First order differential equation

[squareroot]

Homework Statement

I'm starting college this autumn(physics) and I started learning some calculus on my own, basic stuff like first order differential equation and so on.Recently i stumbled on something that i don t understand.I was reading the course and re-solving the given examples for myself.So you have the equation

\frac{dy}{dx} = \frac{ \frac{y}{x} - 1 }{ \frac{y}{x} + 1 }

Homework Equations

calculus

The Attempt at a Solution

Given that the equation is already solved but i didn't understand one of the steps if the solutions i'll show you where i get stuck.

So you substitute y=tx and here comes the boom, by doing this substitution they say the result is
\frac{t+1}{t²+1}dt =-\frac{dx}{x} and from here on it s quite simple, you just integrate both sides and get the result.But i didn't understand the steps from substituting y=xt to getting to that result.I ll show you how i tried to solve it but got to a different result.

So if y=tx --> dy/dx=tdx and it s clear that if you substitute dy/dx in that equation you don t get their answer.

My main problem is that, in high school we didn't use this notation, we used f'(x) instead of dy/dx and so on, so I'm having a bit of trouble getting used with this notation, but these are the one used in physics so now i have to squash my brains a little and try to get used to them.

If someone can explain that step to me and maybe give me a few tips on how to make the transition between these two notation easier it would be great!

Thank you

 

[HallsofIvy]

"Here comes the boom"?

Seeing the "y/x" on the right, I think it would be obvious to set t= y/x which is the same as y= xt.
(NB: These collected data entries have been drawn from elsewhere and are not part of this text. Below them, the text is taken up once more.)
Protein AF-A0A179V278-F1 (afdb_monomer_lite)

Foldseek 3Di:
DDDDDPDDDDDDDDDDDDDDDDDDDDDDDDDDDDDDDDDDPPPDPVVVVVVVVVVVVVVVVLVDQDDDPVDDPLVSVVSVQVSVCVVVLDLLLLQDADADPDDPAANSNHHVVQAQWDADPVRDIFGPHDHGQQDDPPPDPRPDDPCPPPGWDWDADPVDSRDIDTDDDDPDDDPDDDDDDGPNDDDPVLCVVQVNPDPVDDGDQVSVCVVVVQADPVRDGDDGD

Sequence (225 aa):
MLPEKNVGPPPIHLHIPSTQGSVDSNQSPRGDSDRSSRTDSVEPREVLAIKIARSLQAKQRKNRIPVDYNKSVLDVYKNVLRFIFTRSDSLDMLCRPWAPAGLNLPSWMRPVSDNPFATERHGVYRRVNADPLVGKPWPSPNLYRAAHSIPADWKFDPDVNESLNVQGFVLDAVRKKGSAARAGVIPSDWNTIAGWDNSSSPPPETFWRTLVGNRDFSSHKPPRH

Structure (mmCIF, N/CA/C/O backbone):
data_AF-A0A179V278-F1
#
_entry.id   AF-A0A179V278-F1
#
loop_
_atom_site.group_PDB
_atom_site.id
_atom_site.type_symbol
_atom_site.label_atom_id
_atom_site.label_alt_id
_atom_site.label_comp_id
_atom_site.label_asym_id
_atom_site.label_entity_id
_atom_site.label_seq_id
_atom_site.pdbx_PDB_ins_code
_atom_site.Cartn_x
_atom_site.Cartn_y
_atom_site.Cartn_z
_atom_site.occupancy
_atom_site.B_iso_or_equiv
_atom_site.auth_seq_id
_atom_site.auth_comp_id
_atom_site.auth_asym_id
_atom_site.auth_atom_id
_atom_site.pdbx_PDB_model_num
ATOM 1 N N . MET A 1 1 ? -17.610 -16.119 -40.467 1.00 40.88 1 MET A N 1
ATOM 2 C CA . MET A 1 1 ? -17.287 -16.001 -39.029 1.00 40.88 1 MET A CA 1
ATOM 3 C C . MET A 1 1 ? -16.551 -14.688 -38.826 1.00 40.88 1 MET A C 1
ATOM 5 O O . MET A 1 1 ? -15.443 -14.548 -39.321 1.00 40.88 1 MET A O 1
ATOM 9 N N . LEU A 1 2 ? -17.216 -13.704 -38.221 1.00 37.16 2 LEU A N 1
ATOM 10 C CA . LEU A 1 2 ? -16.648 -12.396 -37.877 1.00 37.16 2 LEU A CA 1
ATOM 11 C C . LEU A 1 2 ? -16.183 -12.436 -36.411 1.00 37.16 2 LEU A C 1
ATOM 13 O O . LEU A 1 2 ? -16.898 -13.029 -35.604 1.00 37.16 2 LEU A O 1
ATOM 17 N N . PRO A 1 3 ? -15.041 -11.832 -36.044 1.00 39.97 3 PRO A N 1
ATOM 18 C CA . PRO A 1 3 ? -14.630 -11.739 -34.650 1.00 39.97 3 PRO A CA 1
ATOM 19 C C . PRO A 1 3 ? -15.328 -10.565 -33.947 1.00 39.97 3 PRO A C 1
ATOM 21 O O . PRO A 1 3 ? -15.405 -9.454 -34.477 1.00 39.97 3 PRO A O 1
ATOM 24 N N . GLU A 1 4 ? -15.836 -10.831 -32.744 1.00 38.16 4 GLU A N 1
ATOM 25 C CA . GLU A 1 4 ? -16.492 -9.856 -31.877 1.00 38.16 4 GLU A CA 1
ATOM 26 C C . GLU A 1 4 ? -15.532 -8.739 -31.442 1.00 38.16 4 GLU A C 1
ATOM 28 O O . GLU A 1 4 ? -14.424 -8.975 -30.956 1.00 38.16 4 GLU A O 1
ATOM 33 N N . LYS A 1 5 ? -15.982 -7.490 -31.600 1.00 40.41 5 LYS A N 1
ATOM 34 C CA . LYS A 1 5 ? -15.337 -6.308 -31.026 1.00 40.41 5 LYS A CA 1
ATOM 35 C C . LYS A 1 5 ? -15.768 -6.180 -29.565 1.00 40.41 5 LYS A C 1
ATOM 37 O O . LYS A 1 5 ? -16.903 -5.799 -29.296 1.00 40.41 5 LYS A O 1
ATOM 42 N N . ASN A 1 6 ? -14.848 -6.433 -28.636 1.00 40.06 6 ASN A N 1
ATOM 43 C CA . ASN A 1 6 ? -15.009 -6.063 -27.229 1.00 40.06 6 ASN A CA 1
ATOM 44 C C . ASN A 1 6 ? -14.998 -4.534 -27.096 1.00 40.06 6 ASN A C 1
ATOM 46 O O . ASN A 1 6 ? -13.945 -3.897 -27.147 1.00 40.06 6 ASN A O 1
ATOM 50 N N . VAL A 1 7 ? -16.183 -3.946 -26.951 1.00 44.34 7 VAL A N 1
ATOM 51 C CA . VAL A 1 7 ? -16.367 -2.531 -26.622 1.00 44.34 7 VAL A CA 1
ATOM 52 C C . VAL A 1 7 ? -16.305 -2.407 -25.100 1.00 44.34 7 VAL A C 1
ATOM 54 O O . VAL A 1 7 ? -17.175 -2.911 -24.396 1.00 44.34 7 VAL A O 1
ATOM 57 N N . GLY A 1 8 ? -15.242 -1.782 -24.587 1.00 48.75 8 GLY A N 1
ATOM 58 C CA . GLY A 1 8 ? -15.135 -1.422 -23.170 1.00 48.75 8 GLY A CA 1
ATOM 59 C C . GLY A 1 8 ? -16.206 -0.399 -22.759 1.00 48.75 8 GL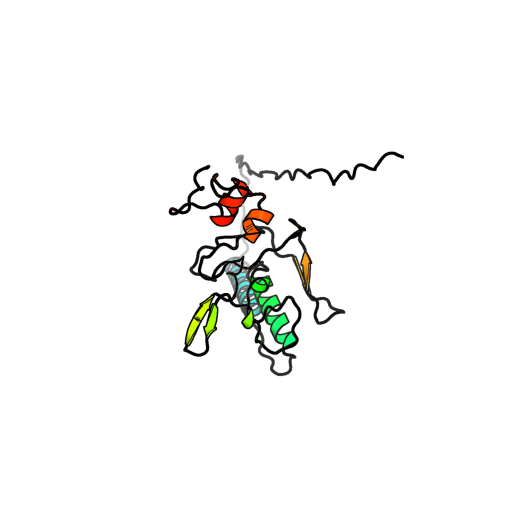Y A C 1
ATOM 60 O O . GLY A 1 8 ? -16.771 0.275 -23.625 1.00 48.75 8 GLY A O 1
ATOM 61 N N . PRO A 1 9 ? -16.509 -0.272 -21.455 1.00 46.78 9 PRO A N 1
ATOM 62 C CA . PRO A 1 9 ? -17.572 0.610 -20.992 1.00 46.78 9 PRO A CA 1
ATOM 63 C C . PRO A 1 9 ? -17.228 2.084 -21.270 1.00 46.78 9 PRO A C 1
ATOM 65 O O . PRO A 1 9 ? -16.052 2.462 -21.224 1.00 46.78 9 PRO A O 1
ATOM 68 N N . PRO A 1 10 ? -18.231 2.930 -21.566 1.00 39.50 10 PRO A N 1
ATOM 69 C CA . PRO A 1 10 ? -17.998 4.320 -21.926 1.00 39.50 10 PRO A CA 1
ATOM 70 C C . PRO A 1 10 ? -17.550 5.155 -20.711 1.00 39.50 10 PRO A C 1
ATOM 72 O O . PRO A 1 10 ? -17.908 4.843 -19.571 1.00 39.50 10 PRO A O 1
ATOM 75 N N . PRO A 1 11 ? -16.785 6.237 -20.938 1.00 36.53 11 PRO A N 1
ATOM 76 C CA . PRO A 1 11 ? -16.277 7.090 -19.871 1.00 36.53 11 PRO A CA 1
ATOM 77 C C . PRO A 1 11 ? -17.410 7.874 -19.198 1.00 36.53 11 PRO A C 1
ATOM 79 O O . PRO A 1 11 ? -18.189 8.567 -19.853 1.00 36.53 11 PRO A O 1
ATOM 82 N N . ILE A 1 12 ? -17.476 7.790 -17.868 1.00 39.94 12 ILE A N 1
ATOM 83 C CA . ILE A 1 12 ? -18.435 8.531 -17.046 1.00 39.94 12 ILE A CA 1
ATOM 84 C C . ILE A 1 12 ? -17.825 9.899 -16.718 1.00 39.94 12 ILE A C 1
ATOM 86 O O . ILE A 1 12 ? -16.875 10.002 -15.943 1.00 39.94 12 ILE A O 1
ATOM 90 N N . HIS A 1 13 ? -18.372 10.957 -17.317 1.00 33.31 13 HIS A N 1
ATOM 91 C CA . HIS A 1 13 ? -18.047 12.340 -16.970 1.00 33.31 13 HIS A CA 1
ATOM 92 C C . HIS A 1 13 ? -18.723 12.707 -15.640 1.00 33.31 13 HIS A C 1
ATOM 94 O O . HIS A 1 13 ? -19.945 12.829 -15.569 1.00 33.31 13 HIS A O 1
ATOM 100 N N . LEU A 1 14 ? -17.934 12.894 -14.581 1.00 35.31 14 LEU A N 1
ATOM 101 C CA . LEU A 1 14 ? -18.430 13.387 -13.295 1.00 35.31 14 LEU A CA 1
ATOM 102 C C . LEU A 1 14 ? -18.484 14.920 -13.314 1.00 35.31 14 LEU A C 1
ATOM 104 O O . LEU A 1 14 ? -17.453 15.592 -13.337 1.00 35.31 14 LEU A O 1
ATOM 108 N N . HIS A 1 15 ? -19.699 15.469 -13.307 1.00 29.86 15 HIS A N 1
ATOM 109 C CA . HIS A 1 15 ? -19.957 16.895 -13.128 1.00 29.86 15 HIS A CA 1
ATOM 110 C C . HIS A 1 15 ? -19.971 17.226 -11.630 1.00 29.86 15 HIS A C 1
ATOM 112 O O . HIS A 1 15 ? -20.785 16.699 -10.876 1.00 29.86 15 HIS A O 1
ATOM 118 N N . ILE A 1 16 ? -19.079 18.121 -11.203 1.00 35.94 16 ILE A N 1
ATOM 119 C CA . ILE A 1 16 ? -19.052 18.673 -9.842 1.00 35.94 16 ILE A CA 1
ATOM 120 C C . ILE A 1 16 ? -19.789 20.023 -9.876 1.00 35.94 16 ILE A C 1
ATOM 122 O O . ILE A 1 16 ? -19.384 20.880 -10.666 1.00 35.94 16 ILE A O 1
ATOM 126 N N . PRO A 1 17 ? -20.867 20.241 -9.101 1.00 31.22 17 PRO A N 1
ATOM 127 C CA . PRO A 1 17 ? -21.509 21.547 -9.021 1.00 31.22 17 PRO A CA 1
ATOM 128 C C . PRO A 1 17 ? -20.777 22.463 -8.029 1.00 31.22 17 PRO A C 1
ATOM 130 O O . PRO A 1 17 ? -20.501 22.088 -6.890 1.00 31.22 17 PRO A O 1
ATOM 133 N N . SER A 1 18 ? -20.490 23.687 -8.471 1.00 33.91 18 SER A N 1
ATOM 134 C CA . SER A 1 18 ? -19.948 24.770 -7.647 1.00 33.91 18 SER A CA 1
ATOM 135 C C . SER A 1 18 ? -21.088 25.498 -6.934 1.00 33.91 18 SER A C 1
ATOM 137 O O . SER A 1 18 ? -21.870 26.193 -7.576 1.00 33.91 18 SER A O 1
ATOM 139 N N . THR A 1 19 ? -21.186 25.385 -5.611 1.00 35.56 19 THR A N 1
ATOM 140 C CA . THR A 1 19 ? -22.105 26.210 -4.813 1.00 35.56 19 THR A CA 1
ATOM 141 C C . THR A 1 19 ? -21.394 27.477 -4.338 1.00 35.56 19 THR A C 1
ATOM 143 O O . THR A 1 19 ? -20.647 27.444 -3.361 1.00 35.56 19 THR A O 1
ATOM 146 N N . GLN A 1 20 ? -21.629 28.597 -5.027 1.00 33.53 20 GLN A N 1
ATOM 147 C CA . GLN A 1 20 ? -21.416 29.943 -4.488 1.00 33.53 20 GLN A CA 1
ATOM 148 C C . GLN A 1 20 ? -22.741 30.438 -3.895 1.00 33.53 20 GLN A C 1
ATOM 150 O O . GLN A 1 20 ? -23.733 30.567 -4.608 1.00 33.53 20 GLN A O 1
ATOM 155 N N . GLY A 1 21 ? -22.768 30.674 -2.583 1.00 31.41 21 GLY A N 1
ATOM 156 C CA . GLY A 1 21 ? -23.895 31.304 -1.899 1.00 31.41 21 GLY A CA 1
ATOM 157 C C . GLY A 1 21 ? -23.765 32.823 -1.953 1.00 31.41 21 GLY A C 1
ATOM 158 O O . GLY A 1 21 ? -22.844 33.378 -1.358 1.00 31.41 21 GLY A O 1
ATOM 159 N N . SER A 1 22 ? -24.684 33.460 -2.680 1.00 31.16 22 SER A N 1
ATOM 160 C CA . SER A 1 22 ? -24.933 34.904 -2.696 1.00 31.16 22 SER A CA 1
ATOM 161 C C . SER A 1 22 ? -25.611 35.339 -1.392 1.00 31.16 22 SER A C 1
ATOM 163 O O . SER A 1 22 ? -26.494 34.636 -0.898 1.00 31.16 22 SER A O 1
ATOM 165 N N . VAL A 1 23 ? -25.211 36.485 -0.838 1.00 32.09 23 VAL A N 1
ATOM 166 C CA . VAL A 1 23 ? -25.829 37.100 0.346 1.00 32.09 23 VAL A CA 1
ATOM 167 C C . VAL A 1 23 ? -26.476 38.408 -0.094 1.00 32.09 23 VAL A C 1
ATOM 169 O O . VAL A 1 23 ? -25.803 39.432 -0.164 1.00 32.09 23 VAL A O 1
ATOM 172 N N . ASP A 1 24 ? -27.780 38.371 -0.367 1.00 32.22 24 ASP A N 1
ATOM 173 C CA . ASP A 1 24 ? -28.598 39.578 -0.497 1.00 32.22 24 ASP A CA 1
ATOM 174 C C . ASP A 1 24 ? -29.245 39.909 0.849 1.00 32.22 24 ASP A C 1
ATOM 176 O O . ASP A 1 24 ? -29.912 39.086 1.480 1.00 32.22 24 ASP A O 1
ATOM 180 N N . SER A 1 25 ? -29.011 41.140 1.296 1.00 31.66 25 SER A N 1
ATOM 181 C CA . SER A 1 25 ? -29.595 41.732 2.498 1.00 31.66 25 SER A CA 1
ATOM 182 C C . SER A 1 25 ? -30.786 42.600 2.098 1.00 31.66 25 SER A C 1
ATOM 184 O O . SER A 1 25 ? -30.608 43.548 1.341 1.00 31.66 25 SER A O 1
ATOM 186 N N . ASN A 1 26 ? -31.973 42.330 2.648 1.00 32.81 26 ASN A N 1
ATOM 187 C CA . ASN A 1 26 ? -33.119 43.240 2.577 1.00 32.81 26 ASN A CA 1
ATOM 188 C C . ASN A 1 26 ? -33.487 43.787 3.964 1.00 32.81 26 ASN A C 1
ATOM 190 O O . ASN A 1 26 ? -33.427 43.093 4.978 1.00 32.81 26 ASN A O 1
ATOM 194 N N . GLN A 1 27 ? -33.830 45.074 3.960 1.00 31.77 27 GLN A N 1
ATOM 195 C CA . GLN A 1 27 ? -34.129 45.963 5.084 1.00 31.77 27 GLN A CA 1
ATOM 196 C C . GLN A 1 27 ? -35.539 45.746 5.689 1.00 31.77 27 GLN A C 1
ATOM 198 O O . GLN A 1 27 ? -36.475 45.575 4.920 1.00 31.77 27 GLN A O 1
ATOM 203 N N . SER A 1 28 ? -35.635 45.832 7.038 1.00 34.72 28 SER A N 1
ATOM 204 C CA . SER A 1 28 ? -36.584 46.562 7.948 1.00 34.72 28 SER A CA 1
ATOM 205 C C . SER A 1 28 ? -38.108 46.698 7.647 1.00 34.72 28 SER A C 1
ATOM 207 O O . SER A 1 28 ? -38.487 46.536 6.497 1.00 34.72 28 SER A O 1
ATOM 209 N N . PRO A 1 29 ? -39.002 47.148 8.589 1.00 49.28 29 PRO A N 1
ATOM 210 C CA . PRO A 1 29 ? -38.808 47.591 9.995 1.00 49.28 29 PRO A CA 1
ATOM 211 C C . PRO A 1 29 ? -39.888 47.176 11.059 1.00 49.28 29 PRO A C 1
ATOM 213 O O . PRO A 1 29 ? -40.989 46.754 10.736 1.00 49.28 29 PRO A O 1
ATOM 216 N N . ARG A 1 30 ? -39.542 47.450 12.337 1.00 34.25 30 ARG A N 1
ATOM 217 C CA . ARG A 1 30 ? -40.321 48.017 13.485 1.00 34.25 30 ARG A CA 1
ATOM 218 C C . ARG A 1 30 ? -41.678 47.417 13.928 1.00 34.25 30 ARG A C 1
ATOM 220 O O . ARG A 1 30 ? -42.656 47.446 13.195 1.00 34.25 30 ARG A O 1
ATOM 227 N N . GLY A 1 31 ? -41.758 47.093 15.225 1.00 32.53 31 GLY A N 1
ATOM 228 C CA . GLY A 1 31 ? -42.989 46.927 16.014 1.00 32.53 31 GLY A CA 1
ATOM 229 C C . GLY A 1 31 ? -42.688 46.926 17.524 1.00 32.53 31 GLY A C 1
ATOM 230 O O . GLY A 1 31 ? -41.684 46.355 17.939 1.00 32.53 31 GLY A O 1
ATOM 231 N N . ASP A 1 32 ? -43.521 47.628 18.290 1.00 32.50 32 ASP A N 1
ATOM 232 C CA . ASP A 1 32 ? -43.332 48.158 19.649 1.00 32.50 32 ASP A CA 1
ATOM 233 C C . ASP A 1 32 ? -43.543 47.197 20.844 1.00 32.50 32 ASP A C 1
ATOM 235 O O . ASP A 1 32 ? -44.299 46.233 20.781 1.00 32.50 32 ASP A O 1
ATOM 239 N N . SER A 1 33 ? -42.919 47.615 21.957 1.00 38.25 33 SER A N 1
ATOM 240 C CA . SER A 1 33 ? -43.359 47.634 23.371 1.00 38.25 33 SER A CA 1
ATOM 241 C C . SER A 1 33 ? -43.733 46.376 24.189 1.00 38.25 33 SER A C 1
ATOM 243 O O . SER A 1 33 ? -44.556 45.553 23.813 1.00 38.25 33 SER A O 1
ATOM 245 N N . ASP A 1 34 ? -43.232 46.445 25.433 1.00 34.59 34 ASP A N 1
ATOM 246 C CA . ASP A 1 34 ? -43.827 46.057 26.726 1.00 34.59 34 ASP A CA 1
ATOM 247 C C . ASP A 1 34 ? -43.411 44.765 27.476 1.00 34.59 34 ASP A C 1
ATOM 249 O O . ASP A 1 34 ? -43.906 43.663 27.285 1.00 34.59 34 ASP A O 1
ATOM 253 N N . ARG A 1 35 ? -42.530 45.008 28.463 1.00 35.22 35 ARG A N 1
ATOM 254 C CA . ARG A 1 35 ? -42.732 44.823 29.918 1.00 35.22 35 ARG A CA 1
ATOM 255 C C . ARG A 1 35 ? -42.902 43.404 30.509 1.00 35.22 35 ARG A C 1
ATOM 257 O O . ARG A 1 35 ? -43.996 42.916 30.731 1.00 35.22 35 ARG A O 1
ATOM 264 N N . SER A 1 36 ? -41.770 42.942 31.059 1.00 41.22 36 SER A N 1
ATOM 265 C CA . SER A 1 36 ? -41.582 42.316 32.388 1.00 41.22 36 SER A CA 1
ATOM 266 C C . SER A 1 36 ? -42.118 40.902 32.672 1.00 41.22 36 SER A C 1
ATOM 268 O O . SER A 1 36 ? -43.232 40.742 33.155 1.00 41.22 36 SER A O 1
ATOM 270 N N . SER A 1 37 ? -41.195 39.934 32.705 1.00 37.25 37 SER A N 1
ATOM 271 C CA . SER A 1 37 ? -41.061 38.996 33.835 1.00 37.25 37 SER A CA 1
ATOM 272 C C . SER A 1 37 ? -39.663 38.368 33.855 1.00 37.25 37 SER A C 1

Differentiating both sides with respect to x,
\frac{dy}{dx}= x\frac{dt}{dx}+ t.
And the whole point of that substitution is that
\frac{\frac{y}{x}- 1}{\frac{y}{x}+ 1}= \frac{t- 1}{t+ 1}
So the equation becomes
x\frac{dt}{dx}+ t= \frac{t- 1}{t+ 1}
x\frac{dt}{dx}= \frac{t-1}{t+ 1}- t= \frac{t- 1}{t+ 1}- \frac{t(t+ 1)}{t+1} Combine the fractions on the right and you have a relatively simple "separable" equation.

(Personally, I thing dy/dx is a better notation than y' but you can translate back:
y'= (y/x- 1)/(y/x+ 1). Let t= y/x so that y= xt and y'= xt'+ t. The equation becomes xt'+ t= (t- 1)/(t+ 1). xt'= (t- 1)/(t+ 1)- t= (t- 1)/(t+ 1)- (t(t+ 1))/(t+ 1). Of course, when you learned integration, you must have learned that if y'= f(x) then y= \int f(x)dx which follows more easily from dy/dx= f(x), dy= f(x)dx.)

 

[squareroot]

Ah... Got it! thank you